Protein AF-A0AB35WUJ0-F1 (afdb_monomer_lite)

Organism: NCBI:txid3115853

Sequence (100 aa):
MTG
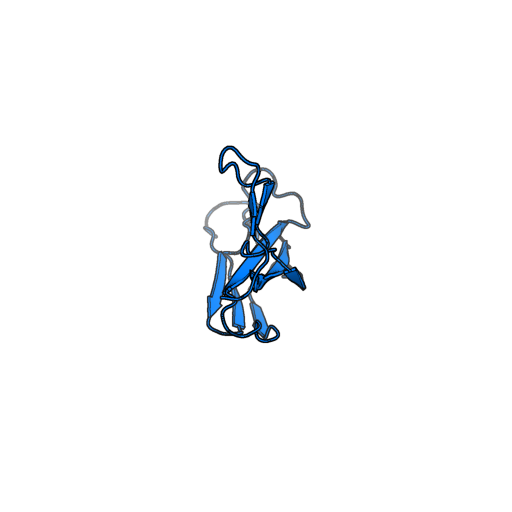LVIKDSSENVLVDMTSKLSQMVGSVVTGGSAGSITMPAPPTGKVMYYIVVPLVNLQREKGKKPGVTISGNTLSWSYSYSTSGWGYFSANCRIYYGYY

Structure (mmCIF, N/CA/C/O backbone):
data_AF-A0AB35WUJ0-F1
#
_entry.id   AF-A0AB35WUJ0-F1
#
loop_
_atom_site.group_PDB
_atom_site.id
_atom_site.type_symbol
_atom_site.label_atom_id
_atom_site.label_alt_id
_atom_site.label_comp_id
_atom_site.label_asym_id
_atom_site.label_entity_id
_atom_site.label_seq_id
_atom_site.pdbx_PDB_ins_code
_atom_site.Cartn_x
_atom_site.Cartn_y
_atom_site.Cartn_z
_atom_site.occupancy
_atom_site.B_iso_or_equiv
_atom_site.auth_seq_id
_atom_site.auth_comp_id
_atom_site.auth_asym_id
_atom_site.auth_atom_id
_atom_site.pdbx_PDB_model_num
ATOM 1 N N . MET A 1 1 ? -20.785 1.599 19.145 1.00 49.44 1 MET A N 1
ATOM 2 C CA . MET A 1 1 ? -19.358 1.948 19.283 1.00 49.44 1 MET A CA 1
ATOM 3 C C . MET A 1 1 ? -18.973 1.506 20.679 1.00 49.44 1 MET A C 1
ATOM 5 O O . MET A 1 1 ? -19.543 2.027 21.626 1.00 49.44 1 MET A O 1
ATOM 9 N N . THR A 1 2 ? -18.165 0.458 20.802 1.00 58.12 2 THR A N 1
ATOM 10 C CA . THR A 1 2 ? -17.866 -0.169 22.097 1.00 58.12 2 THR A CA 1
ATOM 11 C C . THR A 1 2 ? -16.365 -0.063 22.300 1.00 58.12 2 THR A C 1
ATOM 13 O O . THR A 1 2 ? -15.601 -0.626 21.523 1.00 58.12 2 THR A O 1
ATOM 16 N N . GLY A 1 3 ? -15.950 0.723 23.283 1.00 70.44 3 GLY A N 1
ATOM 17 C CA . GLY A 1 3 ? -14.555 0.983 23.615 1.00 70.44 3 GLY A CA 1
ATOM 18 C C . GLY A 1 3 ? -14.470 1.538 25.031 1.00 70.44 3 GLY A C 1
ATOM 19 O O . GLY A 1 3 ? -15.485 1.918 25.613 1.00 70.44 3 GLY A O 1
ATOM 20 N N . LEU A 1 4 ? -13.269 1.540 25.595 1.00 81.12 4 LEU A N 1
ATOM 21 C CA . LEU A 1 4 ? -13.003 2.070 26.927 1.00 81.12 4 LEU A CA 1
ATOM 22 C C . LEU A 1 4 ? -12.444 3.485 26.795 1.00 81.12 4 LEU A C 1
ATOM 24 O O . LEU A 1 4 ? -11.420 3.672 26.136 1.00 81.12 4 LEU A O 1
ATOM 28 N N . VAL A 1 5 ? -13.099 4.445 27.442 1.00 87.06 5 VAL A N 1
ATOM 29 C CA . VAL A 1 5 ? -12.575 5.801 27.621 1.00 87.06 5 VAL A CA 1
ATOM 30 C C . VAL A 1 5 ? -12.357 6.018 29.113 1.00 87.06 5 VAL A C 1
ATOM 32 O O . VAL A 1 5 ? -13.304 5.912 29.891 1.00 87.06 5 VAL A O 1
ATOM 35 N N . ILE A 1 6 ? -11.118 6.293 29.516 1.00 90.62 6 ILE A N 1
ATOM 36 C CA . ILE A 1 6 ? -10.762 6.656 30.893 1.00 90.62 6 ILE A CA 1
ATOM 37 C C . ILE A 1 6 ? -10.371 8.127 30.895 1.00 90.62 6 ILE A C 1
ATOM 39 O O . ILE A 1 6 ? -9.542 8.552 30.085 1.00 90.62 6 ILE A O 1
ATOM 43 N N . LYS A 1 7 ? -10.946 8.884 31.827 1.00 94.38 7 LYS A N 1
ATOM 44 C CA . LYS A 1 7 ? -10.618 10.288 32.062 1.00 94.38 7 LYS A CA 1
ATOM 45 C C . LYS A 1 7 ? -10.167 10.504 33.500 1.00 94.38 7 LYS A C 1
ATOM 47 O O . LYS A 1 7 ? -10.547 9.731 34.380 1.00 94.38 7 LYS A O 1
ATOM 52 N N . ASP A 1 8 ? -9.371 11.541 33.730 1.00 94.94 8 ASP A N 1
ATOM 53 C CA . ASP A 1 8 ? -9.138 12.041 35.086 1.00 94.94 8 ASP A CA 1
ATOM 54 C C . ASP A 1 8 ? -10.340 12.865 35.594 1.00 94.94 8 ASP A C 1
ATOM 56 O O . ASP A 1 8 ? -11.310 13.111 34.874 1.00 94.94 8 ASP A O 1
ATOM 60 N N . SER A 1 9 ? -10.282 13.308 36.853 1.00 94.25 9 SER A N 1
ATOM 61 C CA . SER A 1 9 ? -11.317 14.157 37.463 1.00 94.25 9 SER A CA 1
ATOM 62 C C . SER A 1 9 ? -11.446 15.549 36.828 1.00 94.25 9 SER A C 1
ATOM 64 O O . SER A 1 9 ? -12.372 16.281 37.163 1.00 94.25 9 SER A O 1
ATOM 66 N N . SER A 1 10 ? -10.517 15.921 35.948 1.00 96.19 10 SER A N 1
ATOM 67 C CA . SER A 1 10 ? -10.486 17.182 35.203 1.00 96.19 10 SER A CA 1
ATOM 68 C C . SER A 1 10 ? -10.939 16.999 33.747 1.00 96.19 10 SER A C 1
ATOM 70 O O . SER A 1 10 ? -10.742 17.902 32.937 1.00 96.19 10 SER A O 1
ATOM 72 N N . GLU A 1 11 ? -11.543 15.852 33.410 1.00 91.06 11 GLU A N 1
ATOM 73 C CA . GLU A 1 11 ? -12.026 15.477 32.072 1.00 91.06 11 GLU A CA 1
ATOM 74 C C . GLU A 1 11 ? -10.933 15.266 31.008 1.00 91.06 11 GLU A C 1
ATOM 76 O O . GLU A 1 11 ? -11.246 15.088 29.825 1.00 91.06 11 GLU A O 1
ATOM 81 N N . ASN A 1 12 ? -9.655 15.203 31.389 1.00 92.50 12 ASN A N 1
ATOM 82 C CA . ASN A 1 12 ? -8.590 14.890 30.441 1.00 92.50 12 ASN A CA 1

= = = = = = =

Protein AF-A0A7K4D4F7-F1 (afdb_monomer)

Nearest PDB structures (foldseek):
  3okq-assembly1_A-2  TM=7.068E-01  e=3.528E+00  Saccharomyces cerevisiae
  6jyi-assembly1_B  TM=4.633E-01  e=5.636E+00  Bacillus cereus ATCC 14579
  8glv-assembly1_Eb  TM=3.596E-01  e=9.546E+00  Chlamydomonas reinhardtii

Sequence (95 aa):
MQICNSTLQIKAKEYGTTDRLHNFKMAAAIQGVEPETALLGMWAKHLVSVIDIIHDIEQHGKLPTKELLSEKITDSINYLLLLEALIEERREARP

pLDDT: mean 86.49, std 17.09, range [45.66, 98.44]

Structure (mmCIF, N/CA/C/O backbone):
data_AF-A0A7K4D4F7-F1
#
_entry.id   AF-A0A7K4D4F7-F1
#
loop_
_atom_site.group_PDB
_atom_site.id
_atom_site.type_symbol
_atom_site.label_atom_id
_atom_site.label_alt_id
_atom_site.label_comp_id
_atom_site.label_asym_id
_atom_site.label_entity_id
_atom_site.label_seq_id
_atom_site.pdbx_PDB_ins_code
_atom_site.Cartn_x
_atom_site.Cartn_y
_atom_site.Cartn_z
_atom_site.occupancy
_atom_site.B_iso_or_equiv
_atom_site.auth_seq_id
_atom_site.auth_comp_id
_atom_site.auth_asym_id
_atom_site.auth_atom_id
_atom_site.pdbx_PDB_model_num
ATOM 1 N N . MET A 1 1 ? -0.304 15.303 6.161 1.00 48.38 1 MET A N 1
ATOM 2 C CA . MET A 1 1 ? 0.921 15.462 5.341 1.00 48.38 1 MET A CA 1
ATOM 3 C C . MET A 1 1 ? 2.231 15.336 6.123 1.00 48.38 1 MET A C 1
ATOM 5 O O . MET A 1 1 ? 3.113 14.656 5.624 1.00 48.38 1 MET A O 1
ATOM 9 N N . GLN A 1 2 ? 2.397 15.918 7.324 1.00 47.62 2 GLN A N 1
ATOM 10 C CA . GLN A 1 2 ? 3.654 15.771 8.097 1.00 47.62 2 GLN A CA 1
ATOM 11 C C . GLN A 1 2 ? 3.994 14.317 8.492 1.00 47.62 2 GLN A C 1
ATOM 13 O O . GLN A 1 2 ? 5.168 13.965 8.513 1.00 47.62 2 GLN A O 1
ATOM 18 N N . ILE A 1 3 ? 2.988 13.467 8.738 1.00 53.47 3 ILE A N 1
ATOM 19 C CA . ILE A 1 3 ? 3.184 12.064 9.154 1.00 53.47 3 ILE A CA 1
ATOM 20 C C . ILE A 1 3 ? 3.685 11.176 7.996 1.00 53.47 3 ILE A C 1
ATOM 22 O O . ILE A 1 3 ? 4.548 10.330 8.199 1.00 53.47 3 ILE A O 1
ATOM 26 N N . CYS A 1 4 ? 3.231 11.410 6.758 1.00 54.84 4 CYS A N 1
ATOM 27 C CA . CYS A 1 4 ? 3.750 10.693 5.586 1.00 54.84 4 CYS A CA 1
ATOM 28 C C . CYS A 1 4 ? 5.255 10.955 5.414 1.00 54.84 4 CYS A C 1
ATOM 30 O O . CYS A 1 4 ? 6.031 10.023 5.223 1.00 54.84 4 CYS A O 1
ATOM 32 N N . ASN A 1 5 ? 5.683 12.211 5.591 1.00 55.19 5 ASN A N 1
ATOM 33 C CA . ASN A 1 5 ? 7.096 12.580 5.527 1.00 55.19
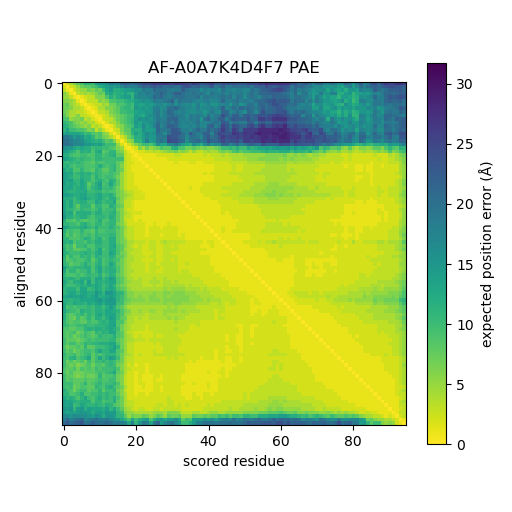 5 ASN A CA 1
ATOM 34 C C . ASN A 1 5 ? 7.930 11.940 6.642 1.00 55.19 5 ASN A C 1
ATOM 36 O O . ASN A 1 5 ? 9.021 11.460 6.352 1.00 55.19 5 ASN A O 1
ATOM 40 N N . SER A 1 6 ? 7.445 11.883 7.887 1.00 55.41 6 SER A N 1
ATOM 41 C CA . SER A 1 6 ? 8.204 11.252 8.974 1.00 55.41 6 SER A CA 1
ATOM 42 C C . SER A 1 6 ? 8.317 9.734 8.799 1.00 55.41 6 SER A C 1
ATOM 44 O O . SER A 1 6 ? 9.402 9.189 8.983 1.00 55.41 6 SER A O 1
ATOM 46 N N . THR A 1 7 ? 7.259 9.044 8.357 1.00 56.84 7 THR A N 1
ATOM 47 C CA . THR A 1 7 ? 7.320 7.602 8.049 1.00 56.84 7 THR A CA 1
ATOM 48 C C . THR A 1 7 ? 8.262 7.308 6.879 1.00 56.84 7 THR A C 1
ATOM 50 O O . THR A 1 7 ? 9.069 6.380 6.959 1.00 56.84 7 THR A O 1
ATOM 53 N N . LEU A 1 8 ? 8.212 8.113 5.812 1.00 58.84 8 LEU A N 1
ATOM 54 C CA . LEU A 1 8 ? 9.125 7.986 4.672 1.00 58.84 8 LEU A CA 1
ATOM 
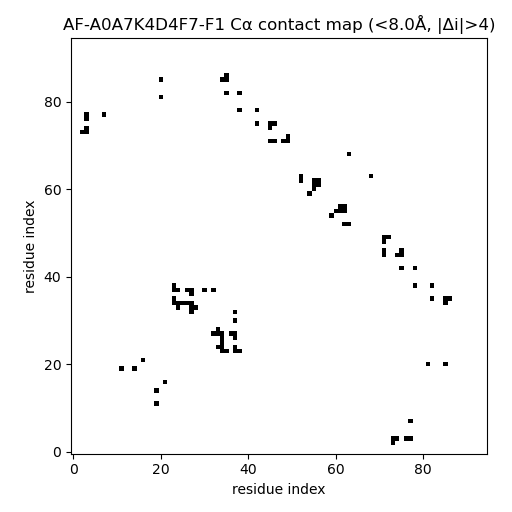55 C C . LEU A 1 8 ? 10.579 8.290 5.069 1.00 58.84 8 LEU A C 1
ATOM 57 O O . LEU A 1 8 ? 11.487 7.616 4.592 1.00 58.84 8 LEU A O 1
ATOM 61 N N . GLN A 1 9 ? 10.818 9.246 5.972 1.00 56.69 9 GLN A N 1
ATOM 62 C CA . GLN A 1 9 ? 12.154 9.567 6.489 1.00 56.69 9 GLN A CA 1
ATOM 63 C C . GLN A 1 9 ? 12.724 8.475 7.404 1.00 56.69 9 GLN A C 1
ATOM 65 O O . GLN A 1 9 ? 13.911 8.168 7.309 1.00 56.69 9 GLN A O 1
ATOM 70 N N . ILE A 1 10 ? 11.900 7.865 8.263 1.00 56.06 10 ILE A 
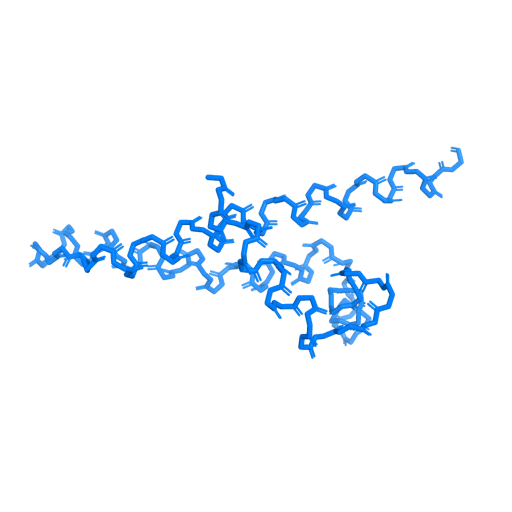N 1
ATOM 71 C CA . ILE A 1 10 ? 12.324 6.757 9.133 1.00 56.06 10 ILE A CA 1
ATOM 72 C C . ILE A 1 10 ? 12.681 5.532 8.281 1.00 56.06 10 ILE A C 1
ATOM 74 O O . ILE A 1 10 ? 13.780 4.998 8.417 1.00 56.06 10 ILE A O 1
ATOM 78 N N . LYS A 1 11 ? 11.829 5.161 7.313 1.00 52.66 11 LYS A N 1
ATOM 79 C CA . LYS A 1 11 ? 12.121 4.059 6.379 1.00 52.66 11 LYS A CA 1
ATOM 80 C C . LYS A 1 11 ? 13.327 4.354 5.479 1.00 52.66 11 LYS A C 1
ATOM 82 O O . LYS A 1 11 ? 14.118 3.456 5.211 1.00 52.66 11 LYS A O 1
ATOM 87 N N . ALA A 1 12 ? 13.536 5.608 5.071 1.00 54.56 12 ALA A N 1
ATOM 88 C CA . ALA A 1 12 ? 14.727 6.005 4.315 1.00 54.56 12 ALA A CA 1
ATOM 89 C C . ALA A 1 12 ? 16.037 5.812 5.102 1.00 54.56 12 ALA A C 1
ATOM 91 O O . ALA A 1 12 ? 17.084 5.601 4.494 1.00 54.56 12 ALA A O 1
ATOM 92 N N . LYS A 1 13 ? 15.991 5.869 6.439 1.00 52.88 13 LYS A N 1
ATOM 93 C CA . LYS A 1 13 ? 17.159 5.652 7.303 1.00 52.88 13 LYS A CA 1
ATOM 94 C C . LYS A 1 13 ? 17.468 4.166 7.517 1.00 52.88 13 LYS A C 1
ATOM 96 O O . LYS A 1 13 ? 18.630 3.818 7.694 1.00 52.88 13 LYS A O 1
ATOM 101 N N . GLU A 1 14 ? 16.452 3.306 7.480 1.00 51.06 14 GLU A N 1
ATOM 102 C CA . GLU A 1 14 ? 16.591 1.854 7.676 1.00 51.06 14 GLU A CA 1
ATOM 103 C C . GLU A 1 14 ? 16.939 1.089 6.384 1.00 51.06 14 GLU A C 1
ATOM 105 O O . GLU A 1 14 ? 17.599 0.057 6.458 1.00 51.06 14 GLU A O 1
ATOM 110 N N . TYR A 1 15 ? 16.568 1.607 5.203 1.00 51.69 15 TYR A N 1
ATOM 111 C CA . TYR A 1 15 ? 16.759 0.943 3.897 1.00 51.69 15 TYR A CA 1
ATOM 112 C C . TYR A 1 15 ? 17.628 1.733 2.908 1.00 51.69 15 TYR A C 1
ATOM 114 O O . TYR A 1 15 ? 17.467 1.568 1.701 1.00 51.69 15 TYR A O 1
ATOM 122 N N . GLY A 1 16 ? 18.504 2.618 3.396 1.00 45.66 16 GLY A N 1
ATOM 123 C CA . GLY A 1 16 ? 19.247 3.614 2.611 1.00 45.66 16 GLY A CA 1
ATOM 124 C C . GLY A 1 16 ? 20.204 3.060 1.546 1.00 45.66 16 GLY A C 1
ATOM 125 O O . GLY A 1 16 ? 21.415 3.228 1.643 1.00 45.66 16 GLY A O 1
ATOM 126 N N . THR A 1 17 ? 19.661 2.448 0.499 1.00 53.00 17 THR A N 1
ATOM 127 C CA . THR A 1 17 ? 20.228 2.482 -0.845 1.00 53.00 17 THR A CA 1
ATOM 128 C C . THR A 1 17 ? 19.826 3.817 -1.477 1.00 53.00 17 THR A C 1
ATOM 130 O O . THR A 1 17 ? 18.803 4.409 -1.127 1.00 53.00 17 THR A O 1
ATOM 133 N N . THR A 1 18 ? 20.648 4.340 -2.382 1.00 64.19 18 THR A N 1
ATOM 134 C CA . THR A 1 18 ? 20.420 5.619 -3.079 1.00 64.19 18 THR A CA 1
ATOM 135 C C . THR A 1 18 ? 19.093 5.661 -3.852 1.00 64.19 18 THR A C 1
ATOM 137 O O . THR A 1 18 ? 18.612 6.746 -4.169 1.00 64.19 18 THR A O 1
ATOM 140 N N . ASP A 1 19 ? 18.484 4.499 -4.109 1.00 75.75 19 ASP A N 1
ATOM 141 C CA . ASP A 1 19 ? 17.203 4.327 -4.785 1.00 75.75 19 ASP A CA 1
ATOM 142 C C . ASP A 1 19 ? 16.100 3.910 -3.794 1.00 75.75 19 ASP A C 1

= = = = = = =

(ACTION ITEM) Each line in the listing above from the one containing "ATOM 72 C C" through the one containing "ATOM 112 C C" should be repeated exactly, and no other line.

(SOLUTION TO THIS TASK)
ATOM 72 C C . ILE A 1 10 ? 12.681 5.532 8.281 1.00 56.06 10 ILE A C 1
ATOM 74 O O . ILE A 1 10 ? 13.780 4.998 8.417 1.00 56.06 10 ILE A O 1
ATOM 78 N N . LYS A 1 11 ? 11.829 5.161 7.313 1.00 52.66 11 LYS A N 1
ATOM 79 C CA . LYS A 1 11 ? 12.121 4.059 6.379 1.00 52.66 11 LYS A CA 1
ATOM 80 C C . LYS A 1 11 ? 13.327 4.354 5.479 1.00 52.66 11 LYS A C 1
ATOM 82 O O . LYS A 1 11 ? 14.118 3.456 5.211 1.00 52.66 11 LYS A O 1
ATOM 87 N N . ALA A 1 12 ? 13.536 5.608 5.071 1.00 54.56 12 ALA A N 1
ATOM 88 C CA . ALA A 1 12 ? 14.727 6.005 4.315 1.00 54.56 12 ALA A CA 1
ATOM 89 C C . ALA A 1 12 ? 16.037 5.812 5.102 1.00 54.56 12 ALA A C 1
ATOM 91 O O . ALA A 1 12 ? 17.084 5.601 4.494 1.00 54.56 12 ALA A O 1
ATOM 92 N N . LYS A 1 13 ? 15.991 5.869 6.439 1.00 52.88 13 LYS A N 1
ATOM 93 C CA . LYS A 1 13 ? 17.159 5.652 7.303 1.00 52.88 13 LYS A CA 1
ATOM 94 C C . LYS A 1 13 ? 17.468 4.166 7.517 1.00 52.88 13 LYS A C 1
ATOM 96 O O . LYS A 1 13 ? 18.630 3.818 7.694 1.00 52.88 13 LYS A O 1
ATOM 101 N N . GLU A 1 14 ? 16.452 3.306 7.480 1.00 51.06 14 GLU A N 1
ATOM 102 C CA . GLU A 1 14 ? 16.591 1.854 7.676 1.00 51.06 14 GLU A CA 1
ATOM 103 C C . GLU A 1 14 ? 16.939 1.089 6.384 1.00 51.06 14 GLU A C 1
ATOM 105 O O . GLU A 1 14 ? 17.599 0.057 6.458 1.00 51.06 14 GLU A O 1
ATOM 110 N N . TYR A 1 15 ? 16.568 1.607 5.203 1.00 51.69 15 TYR A N 1
ATOM 111 C CA . TYR A 1 15 ? 16.759 0.943 3.897 1.00 51.69 15 TYR A CA 1
ATOM 112 C C . TYR A 1 15 ? 17.628 1.733 2.908 1.00 51.69 15 TYR A C 1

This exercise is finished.